What are amphetamines?

Amphetamines are stimulant type drugs, which are commonly known as speed. Other names for amphetamines include; amph, whiz, billy, sulph or uppers.

Amphetamine sulphate is the powder that is most often sold as speed and is man-made in illegal laboratories. By the time the drug is purchased , it’s probably only around 5% pure the other 95% could contain anything from talcum powder to rat poison.

What do amphetamines look like?

Amphetamines come in the form of tablets or an off white/grey powder. Amphetamines are commonly sold as a wrap. A wrap is usually squares of glossy paper or self sealed plastic bags.

How are amphetamines taken?

Amphetamines can be snorted, smoked, swallowed, injected or mixed into a drink. Snorting amphetamines can damage your nose and injecting them is extremely dangerous. Many serious diseases such as H.I.V. are spread by people sharing needles. Remember, if you must inject, always use a clean needle and never share.

What are the immediate effects of taking amphetamines?

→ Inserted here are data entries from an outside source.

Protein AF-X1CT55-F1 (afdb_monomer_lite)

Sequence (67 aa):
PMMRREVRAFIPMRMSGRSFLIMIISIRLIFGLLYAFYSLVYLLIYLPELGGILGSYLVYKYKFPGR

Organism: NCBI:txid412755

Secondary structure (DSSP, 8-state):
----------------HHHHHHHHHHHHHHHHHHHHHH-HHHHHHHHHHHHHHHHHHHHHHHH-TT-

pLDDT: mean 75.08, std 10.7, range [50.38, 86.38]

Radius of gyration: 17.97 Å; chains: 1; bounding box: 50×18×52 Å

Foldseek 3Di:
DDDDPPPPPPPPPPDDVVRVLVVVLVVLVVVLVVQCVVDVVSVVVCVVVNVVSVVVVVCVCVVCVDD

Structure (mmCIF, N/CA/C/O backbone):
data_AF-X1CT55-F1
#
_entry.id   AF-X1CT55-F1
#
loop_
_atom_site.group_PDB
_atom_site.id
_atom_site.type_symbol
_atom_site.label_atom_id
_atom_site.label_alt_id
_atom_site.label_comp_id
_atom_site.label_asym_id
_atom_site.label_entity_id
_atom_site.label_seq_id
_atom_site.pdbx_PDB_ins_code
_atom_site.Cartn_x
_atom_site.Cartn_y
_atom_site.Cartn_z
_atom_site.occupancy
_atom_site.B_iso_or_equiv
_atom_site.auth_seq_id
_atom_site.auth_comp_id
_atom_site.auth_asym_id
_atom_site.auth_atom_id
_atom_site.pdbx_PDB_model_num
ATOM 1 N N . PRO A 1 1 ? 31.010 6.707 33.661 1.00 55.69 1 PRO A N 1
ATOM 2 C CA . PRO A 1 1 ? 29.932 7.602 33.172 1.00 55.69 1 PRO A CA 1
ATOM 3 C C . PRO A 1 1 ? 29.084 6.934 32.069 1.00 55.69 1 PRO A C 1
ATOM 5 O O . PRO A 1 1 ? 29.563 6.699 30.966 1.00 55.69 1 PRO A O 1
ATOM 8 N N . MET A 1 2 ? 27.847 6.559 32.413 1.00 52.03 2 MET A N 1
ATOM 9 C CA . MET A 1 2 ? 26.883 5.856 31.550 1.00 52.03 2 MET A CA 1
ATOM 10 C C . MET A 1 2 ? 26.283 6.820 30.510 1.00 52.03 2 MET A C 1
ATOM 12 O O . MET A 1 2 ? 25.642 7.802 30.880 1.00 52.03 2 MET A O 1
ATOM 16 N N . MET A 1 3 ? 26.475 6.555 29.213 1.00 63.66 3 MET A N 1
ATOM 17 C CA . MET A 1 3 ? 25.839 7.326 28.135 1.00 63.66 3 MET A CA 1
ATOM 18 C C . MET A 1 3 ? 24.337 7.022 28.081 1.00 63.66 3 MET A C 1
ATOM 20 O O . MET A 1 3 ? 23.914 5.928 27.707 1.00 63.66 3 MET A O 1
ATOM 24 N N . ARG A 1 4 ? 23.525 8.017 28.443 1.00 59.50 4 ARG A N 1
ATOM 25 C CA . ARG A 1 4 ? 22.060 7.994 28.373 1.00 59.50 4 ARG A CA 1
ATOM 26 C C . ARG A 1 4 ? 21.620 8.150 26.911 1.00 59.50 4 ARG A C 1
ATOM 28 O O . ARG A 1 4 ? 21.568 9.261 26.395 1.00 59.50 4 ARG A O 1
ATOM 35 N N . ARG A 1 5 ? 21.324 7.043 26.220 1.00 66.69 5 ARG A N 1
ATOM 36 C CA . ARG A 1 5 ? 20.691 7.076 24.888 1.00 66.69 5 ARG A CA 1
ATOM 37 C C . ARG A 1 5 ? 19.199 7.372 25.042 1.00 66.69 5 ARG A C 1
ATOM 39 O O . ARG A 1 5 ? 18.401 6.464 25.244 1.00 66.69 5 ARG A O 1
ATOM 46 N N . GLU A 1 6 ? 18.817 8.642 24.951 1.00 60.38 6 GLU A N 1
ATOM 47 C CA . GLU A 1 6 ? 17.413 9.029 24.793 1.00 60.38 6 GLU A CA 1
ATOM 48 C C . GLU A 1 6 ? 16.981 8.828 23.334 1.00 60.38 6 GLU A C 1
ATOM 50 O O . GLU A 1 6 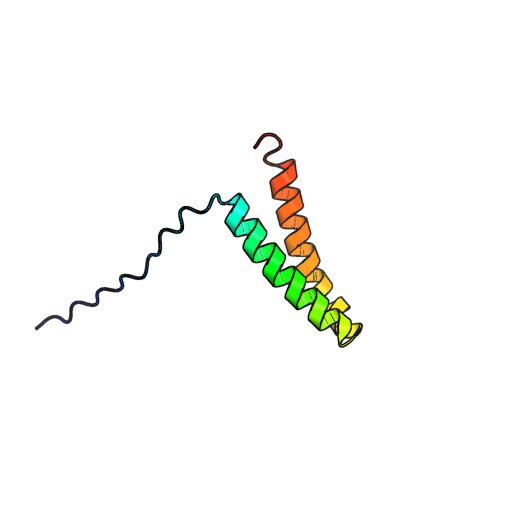? 17.059 9.737 22.513 1.00 60.38 6 GLU A O 1
ATOM 55 N N . VAL A 1 7 ? 16.510 7.627 22.991 1.00 64.31 7 VAL A N 1
ATOM 56 C CA . VAL A 1 7 ? 15.798 7.411 21.722 1.00 64.31 7 VAL A CA 1
ATOM 57 C C . VAL A 1 7 ? 14.355 7.888 21.907 1.00 64.31 7 VAL A C 1
ATOM 59 O O . VAL A 1 7 ? 13.444 7.105 22.156 1.00 64.31 7 VAL A O 1
ATOM 62 N N . ARG A 1 8 ? 14.140 9.206 21.837 1.00 58.44 8 ARG A N 1
ATOM 63 C CA . ARG A 1 8 ? 12.802 9.816 21.797 1.00 58.44 8 ARG A CA 1
ATOM 64 C C . ARG A 1 8 ? 12.392 10.058 20.348 1.00 58.44 8 ARG A C 1
ATOM 66 O O . ARG A 1 8 ? 12.384 11.186 19.877 1.00 58.44 8 ARG A O 1
ATOM 73 N N . ALA A 1 9 ? 12.041 8.996 19.640 1.00 58.12 9 ALA A N 1
ATOM 74 C CA . ALA A 1 9 ? 11.347 9.119 18.359 1.00 58.12 9 ALA A CA 1
ATOM 75 C C . ALA A 1 9 ? 10.152 8.163 18.302 1.00 58.12 9 ALA A C 1
ATOM 77 O O . ALA A 1 9 ? 9.906 7.507 17.298 1.00 58.12 9 ALA A O 1
ATOM 78 N N . PHE A 1 10 ? 9.402 8.061 19.401 1.00 57.12 10 PHE A N 1
A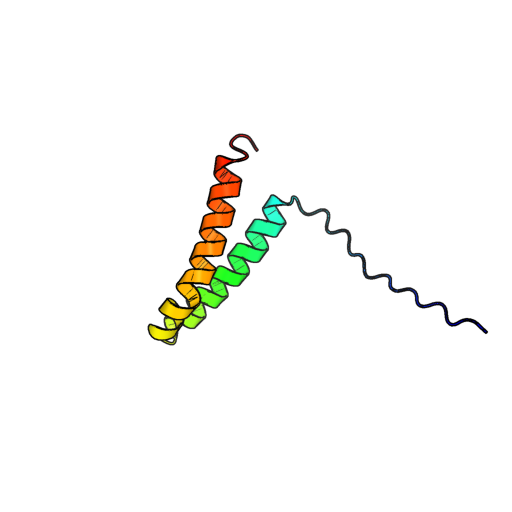TOM 79 C CA . PHE A 1 10 ? 8.076 7.458 19.366 1.00 57.12 10 PHE A CA 1
ATOM 80 C C . PHE A 1 10 ? 7.089 8.583 19.074 1.00 57.12 10 PHE A C 1
ATOM 82 O O . PHE A 1 10 ? 6.592 9.221 19.995 1.00 57.12 10 PHE A O 1
ATOM 89 N N . ILE A 1 11 ? 6.891 8.907 17.794 1.00 58.88 11 ILE A N 1
ATOM 90 C CA . ILE A 1 11 ? 5.855 9.856 17.376 1.00 58.88 11 ILE A CA 1
ATOM 91 C C . ILE A 1 11 ? 4.519 9.139 17.599 1.00 58.88 11 ILE A C 1
ATOM 93 O O . ILE A 1 11 ? 4.212 8.207 16.852 1.00 58.88 11 ILE A O 1
ATOM 97 N N . PRO A 1 12 ? 3.703 9.520 18.600 1.00 52.62 12 PRO A N 1
ATOM 98 C CA . PRO A 1 12 ? 2.382 8.952 18.747 1.00 52.62 12 PRO A CA 1
ATOM 99 C C . PRO A 1 12 ? 1.508 9.670 17.723 1.00 52.62 12 PRO A C 1
ATOM 101 O O . PRO A 1 12 ? 0.837 10.655 18.029 1.00 52.62 12 PRO A O 1
ATOM 104 N N . MET A 1 13 ? 1.551 9.227 16.468 1.00 59.28 13 MET A N 1
ATOM 105 C CA . MET A 1 13 ? 0.571 9.667 15.487 1.00 59.28 13 MET A CA 1
ATOM 106 C C . MET A 1 13 ? -0.781 9.122 15.942 1.00 59.28 13 MET A C 1
ATOM 108 O O . MET A 1 13 ? -1.147 7.987 15.650 1.00 59.28 13 MET A O 1
ATOM 112 N N . ARG A 1 14 ? -1.540 9.955 16.667 1.00 55.50 14 ARG A N 1
ATOM 113 C CA . ARG A 1 14 ? -2.992 9.831 16.861 1.00 55.50 14 ARG A CA 1
ATOM 114 C C . ARG A 1 14 ? -3.696 10.061 15.516 1.00 55.50 14 ARG A C 1
ATOM 116 O O . ARG A 1 14 ? -4.552 10.923 15.369 1.00 55.50 14 ARG A O 1
ATOM 123 N N . MET A 1 15 ? -3.307 9.307 14.497 1.00 61.03 15 MET A N 1
ATOM 124 C CA . MET A 1 15 ? -4.110 9.158 13.301 1.00 61.03 15 MET A CA 1
ATOM 125 C C . MET A 1 15 ? -5.116 8.056 13.587 1.00 61.03 15 MET A C 1
ATOM 127 O O . MET A 1 15 ? -4.769 6.995 14.107 1.00 61.03 15 MET A O 1
ATOM 131 N N . SER A 1 16 ? -6.377 8.298 13.231 1.00 69.56 16 SER A N 1
ATOM 132 C CA . SER A 1 16 ? -7.315 7.197 13.041 1.00 69.56 16 SER A CA 1
ATOM 133 C C . SER A 1 16 ? -6.628 6.167 12.144 1.00 69.56 16 SER A C 1
ATOM 135 O O . SER A 1 16 ? -6.091 6.539 11.098 1.00 69.56 16 SER A O 1
ATOM 137 N N . GLY A 1 17 ? -6.618 4.886 12.533 1.00 69.75 17 GLY A N 1
ATOM 138 C CA . GLY A 1 17 ? -5.993 3.829 11.726 1.00 69.75 17 GLY A CA 1
ATOM 139 C C . GLY A 1 17 ? -6.487 3.841 10.274 1.00 69.75 17 GLY A C 1
ATOM 140 O O . GLY A 1 17 ? -5.736 3.524 9.360 1.00 69.75 17 GLY A O 1
ATOM 141 N N . ARG A 1 18 ? -7.712 4.338 10.051 1.00 73.50 18 ARG A N 1
ATOM 142 C CA . ARG A 1 18 ? -8.287 4.603 8.730 1.00 73.50 18 ARG A CA 1
ATOM 143 C C . ARG A 1 18 ? -7.506 5.654 7.936 1.00 73.50 18 ARG A C 1
ATOM 145 O O . ARG A 1 18 ? -7.191 5.415 6.779 1.00 73.50 18 ARG A O 1
ATOM 152 N N . SER A 1 19 ? -7.177 6.795 8.539 1.00 78.56 19 SER A N 1
ATOM 153 C CA . SER A 1 19 ? -6.421 7.874 7.888 1.00 78.56 19 SER A CA 1
ATOM 154 C C . SER A 1 19 ? -4.990 7.448 7.563 1.00 78.56 19 SER A C 1
ATOM 156 O O . SER A 1 19 ? -4.495 7.763 6.487 1.00 78.56 19 SER A O 1
ATOM 158 N N . PHE A 1 20 ? -4.350 6.689 8.456 1.00 81.50 20 PHE A N 1
ATOM 159 C CA . PHE A 1 20 ? -3.015 6.137 8.215 1.00 81.50 20 PHE A CA 1
ATOM 160 C C . PHE A 1 20 ? -3.014 5.126 7.061 1.00 81.50 20 PHE A C 1
ATOM 162 O O . PHE A 1 20 ? -2.180 5.213 6.162 1.00 81.50 20 PHE A O 1
ATOM 169 N N . LEU A 1 21 ? -3.993 4.215 7.044 1.00 77.44 21 LEU A N 1
ATOM 170 C CA . LEU A 1 21 ? -4.177 3.269 5.944 1.00 77.44 21 LEU A CA 1
ATOM 171 C C . LEU A 1 21 ? -4.415 3.999 4.622 1.00 77.44 21 LEU A C 1
ATOM 173 O O . LEU A 1 21 ? -3.712 3.731 3.657 1.00 77.44 21 LEU A O 1
ATOM 177 N N . ILE A 1 22 ? -5.341 4.963 4.581 1.00 81.19 22 ILE A N 1
ATOM 178 C CA . ILE A 1 22 ? -5.618 5.750 3.370 1.00 81.19 22 ILE A CA 1
ATOM 179 C C . ILE A 1 22 ? -4.358 6.479 2.894 1.00 81.19 22 ILE A C 1
ATOM 181 O O . ILE A 1 22 ? -4.066 6.456 1.706 1.00 81.19 22 ILE A O 1
ATOM 185 N N . MET A 1 23 ? -3.583 7.078 3.798 1.00 84.12 23 MET A N 1
ATOM 186 C CA . MET A 1 23 ? -2.346 7.777 3.446 1.00 84.12 23 MET A CA 1
ATOM 187 C C . MET A 1 23 ? -1.329 6.845 2.774 1.00 84.12 23 MET A C 1
ATOM 189 O O . MET A 1 23 ? -0.823 7.168 1.701 1.00 84.12 23 MET A O 1
ATOM 193 N N . ILE A 1 24 ? -1.054 5.679 3.367 1.00 84.06 24 ILE A N 1
ATOM 194 C CA . ILE A 1 24 ? -0.106 4.706 2.799 1.00 84.06 24 ILE A CA 1
ATOM 195 C C . ILE A 1 24 ? -0.599 4.185 1.448 1.00 84.06 24 ILE A C 1
ATOM 197 O O . ILE A 1 24 ? 0.188 4.064 0.509 1.00 84.06 24 ILE A O 1
ATOM 201 N N . ILE A 1 25 ? -1.899 3.903 1.350 1.00 83.19 25 ILE A N 1
ATOM 202 C CA . ILE A 1 25 ? -2.546 3.451 0.119 1.00 83.19 25 ILE A CA 1
ATOM 203 C C . ILE A 1 25 ? -2.385 4.504 -0.979 1.00 83.19 25 ILE A C 1
ATOM 205 O O . ILE A 1 25 ? -1.903 4.171 -2.056 1.00 83.19 25 ILE A O 1
ATOM 209 N N . SER A 1 26 ? -2.714 5.767 -0.702 1.00 82.62 26 SER A N 1
ATOM 210 C CA . SER A 1 26 ? -2.621 6.864 -1.671 1.00 82.62 26 SER A CA 1
ATOM 211 C C . SER A 1 26 ? -1.194 7.091 -2.157 1.00 82.62 26 SER A C 1
ATOM 213 O O . SER A 1 26 ? -0.979 7.228 -3.358 1.00 82.62 26 SER A O 1
ATOM 215 N N . ILE A 1 27 ? -0.210 7.086 -1.250 1.00 86.06 27 ILE A N 1
ATOM 216 C CA . ILE A 1 27 ? 1.203 7.240 -1.618 1.00 86.06 27 ILE A CA 1
ATOM 217 C C . ILE A 1 27 ? 1.625 6.101 -2.551 1.00 86.06 27 ILE A C 1
ATOM 219 O O . ILE A 1 27 ? 2.124 6.361 -3.644 1.00 86.06 27 ILE A O 1
ATOM 223 N N . ARG A 1 28 ? 1.377 4.840 -2.170 1.00 83.81 28 ARG A N 1
ATOM 224 C CA . ARG A 1 28 ? 1.735 3.690 -3.014 1.00 83.81 28 ARG A CA 1
ATOM 225 C C . ARG A 1 28 ? 1.005 3.690 -4.357 1.00 83.81 28 ARG A C 1
ATOM 227 O O . ARG A 1 28 ? 1.613 3.339 -5.363 1.00 83.81 28 ARG A O 1
ATOM 234 N N . LEU A 1 29 ? -0.265 4.096 -4.387 1.00 83.31 29 LEU A N 1
ATOM 235 C CA . LEU A 1 29 ? -1.050 4.173 -5.617 1.00 83.31 29 LEU A CA 1
ATOM 236 C C . LEU A 1 29 ? -0.462 5.209 -6.583 1.00 83.31 29 LEU A C 1
ATOM 238 O O . LEU A 1 29 ? -0.303 4.908 -7.760 1.00 83.31 29 LEU A O 1
ATOM 242 N N . ILE A 1 30 ? -0.097 6.396 -6.083 1.00 86.38 30 ILE A N 1
ATOM 243 C CA . ILE A 1 30 ? 0.517 7.466 -6.883 1.00 86.38 30 ILE A CA 1
ATOM 244 C C . ILE A 1 30 ? 1.837 6.993 -7.495 1.00 86.38 30 ILE A C 1
ATOM 246 O O . ILE A 1 30 ? 2.025 7.127 -8.703 1.00 86.38 30 ILE A O 1
ATOM 250 N N . PHE A 1 31 ? 2.727 6.398 -6.695 1.00 84.69 31 PHE A N 1
ATOM 251 C CA . PHE A 1 31 ? 3.989 5.864 -7.211 1.00 84.69 31 PHE A CA 1
ATOM 252 C C . PHE A 1 31 ? 3.754 4.743 -8.229 1.00 84.69 31 PHE A C 1
ATOM 254 O O . PHE A 1 31 ? 4.343 4.776 -9.306 1.00 84.69 31 PHE A O 1
ATOM 261 N N . GLY A 1 32 ? 2.844 3.807 -7.946 1.00 82.50 32 GLY A N 1
ATOM 262 C CA . GLY A 1 32 ? 2.484 2.742 -8.885 1.00 82.50 32 GLY A CA 1
ATOM 263 C C . GLY A 1 32 ? 1.950 3.273 -10.219 1.00 82.50 32 GLY A C 1
ATOM 264 O O . GLY A 1 32 ? 2.328 2.767 -11.274 1.00 82.50 32 GLY A O 1
ATOM 265 N N . LEU A 1 33 ? 1.132 4.331 -10.195 1.00 82.38 33 LEU A N 1
ATOM 266 C CA . LEU A 1 33 ? 0.604 4.971 -11.403 1.00 82.38 33 LEU A CA 1
ATOM 267 C C . LEU A 1 33 ? 1.696 5.694 -12.204 1.00 82.38 33 LEU A C 1
ATOM 269 O O . LEU A 1 33 ? 1.724 5.597 -13.429 1.00 82.38 33 LEU A O 1
ATOM 273 N N . LEU A 1 34 ? 2.616 6.384 -11.521 1.00 85.94 34 LEU A N 1
ATOM 274 C CA . LEU A 1 34 ? 3.766 7.035 -12.156 1.00 85.94 34 LEU A CA 1
ATOM 275 C C . LEU A 1 34 ? 4.675 6.012 -12.853 1.00 85.94 34 LEU A C 1
ATOM 277 O O . LEU A 1 34 ? 5.085 6.233 -13.991 1.00 85.94 34 LEU A O 1
ATOM 281 N N . TYR A 1 35 ? 4.942 4.869 -12.213 1.00 82.88 35 TYR A N 1
ATOM 282 C CA . TYR A 1 35 ? 5.728 3.787 -12.816 1.00 82.88 35 TYR A CA 1
ATOM 283 C C . TYR A 1 35 ? 5.016 3.126 -13.998 1.00 82.88 35 TYR A C 1
ATOM 285 O O . TYR A 1 35 ? 5.651 2.831 -15.011 1.00 82.88 35 TYR A O 1
ATOM 293 N N . ALA A 1 36 ? 3.699 2.935 -13.900 1.00 79.06 36 ALA A N 1
ATOM 294 C CA . ALA A 1 36 ? 2.893 2.398 -14.990 1.00 79.06 36 ALA A CA 1
ATOM 295 C C . ALA A 1 36 ? 2.919 3.288 -16.242 1.00 79.06 36 ALA A C 1
ATOM 297 O O . ALA A 1 36 ? 2.905 2.770 -17.357 1.00 79.06 36 ALA A O 1
ATOM 298 N N . PHE A 1 37 ? 2.997 4.611 -16.065 1.00 81.50 37 PHE A N 1
ATOM 299 C CA . PHE A 1 37 ? 3.099 5.557 -17.177 1.00 81.50 37 PHE A CA 1
ATOM 300 C C . PHE A 1 37 ? 4.438 5.449 -17.921 1.00 81.50 37 PHE A C 1
ATOM 302 O O . PHE A 1 37 ? 4.516 5.762 -19.105 1.00 81.50 37 PHE A O 1
ATOM 309 N N . TYR A 1 38 ? 5.492 4.992 -17.237 1.00 83.12 38 TYR A N 1
ATOM 310 C CA . TY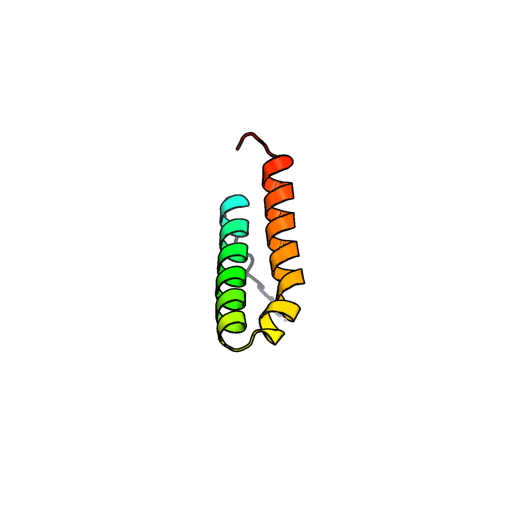R A 1 38 ? 6.826 4.853 -17.816 1.00 83.12 38 TYR A CA 1
ATOM 311 C C . TYR A 1 38 ? 6.976 3.575 -18.655 1.00 83.12 38 TYR A C 1
ATOM 313 O O . TYR A 1 38 ? 7.622 3.591 -19.699 1.00 83.12 38 TYR A O 1
ATOM 321 N N . SER A 1 39 ? 6.389 2.454 -18.221 1.00 84.12 39 SER A N 1
ATOM 322 C CA . SER A 1 39 ? 6.342 1.223 -19.018 1.00 84.12 39 SER A CA 1
ATOM 323 C C . SER A 1 39 ? 5.261 0.266 -18.525 1.00 84.12 39 SER A C 1
ATOM 325 O O . SER A 1 39 ? 5.107 0.031 -17.325 1.00 84.12 39 SER A O 1
ATOM 327 N N . LEU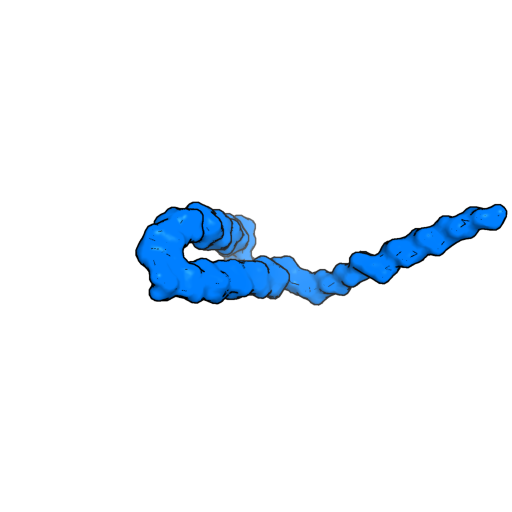 A 1 40 ? 4.585 -0.385 -19.474 1.00 83.00 40 LEU A N 1
ATOM 328 C CA . LEU A 1 40 ? 3.581 -1.417 -19.209 1.00 83.00 40 LEU A CA 1
ATOM 329 C C . LEU A 1 40 ? 4.157 -2.612 -18.422 1.00 83.00 40 LEU A C 1
ATOM 331 O O . LEU A 1 40 ? 3.447 -3.252 -17.648 1.00 83.00 40 LEU A O 1
ATOM 335 N N . VAL A 1 41 ? 5.456 -2.892 -18.567 1.00 86.00 41 VAL A N 1
ATOM 336 C CA . VAL A 1 41 ? 6.137 -3.962 -17.818 1.00 86.00 41 VAL A CA 1
ATOM 337 C C . VAL A 1 41 ? 6.185 -3.641 -16.322 1.00 86.00 41 VAL A C 1
ATOM 339 O O . VAL A 1 41 ? 5.966 -4.526 -15.495 1.00 86.00 41 VAL A O 1
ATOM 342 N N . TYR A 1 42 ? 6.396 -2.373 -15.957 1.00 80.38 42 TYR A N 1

Amphetamines are powerful drugs, they ‘speed’ up your whole body, increasing the heart rate, blood pressure and breathing. Amphetamines make the user feel excited, confident and energetic. Some people use amphetamines to suppress their appetite, so they can go for a long time without eating.

If you take amphetamines day after day you won’t be able to sleep or eat, so you’ll soon get exhausted. You may also experience panic and  hallucinations.

What are the long-term effects of taking amphetamines?

There are many health risks from taking this type of drug. While on the drug the user may become tense and anxious and it can leave them feeling depressed, paranoid and tired for days after. Long-term use can cause mental illness and will put a strain on the heart, due to increased blood pressure.

If you have been taking amphetamines for some time and then you stop, you’ll go through a withdrawal period. This means you will suffer from symptoms such as; cramps, fever, sweating, feelings of extreme fatigue, hunger and depression.

What class drug is an amphetamine?

By law, amphetamines are a class B drug but move up to class A if they are prepared for injection.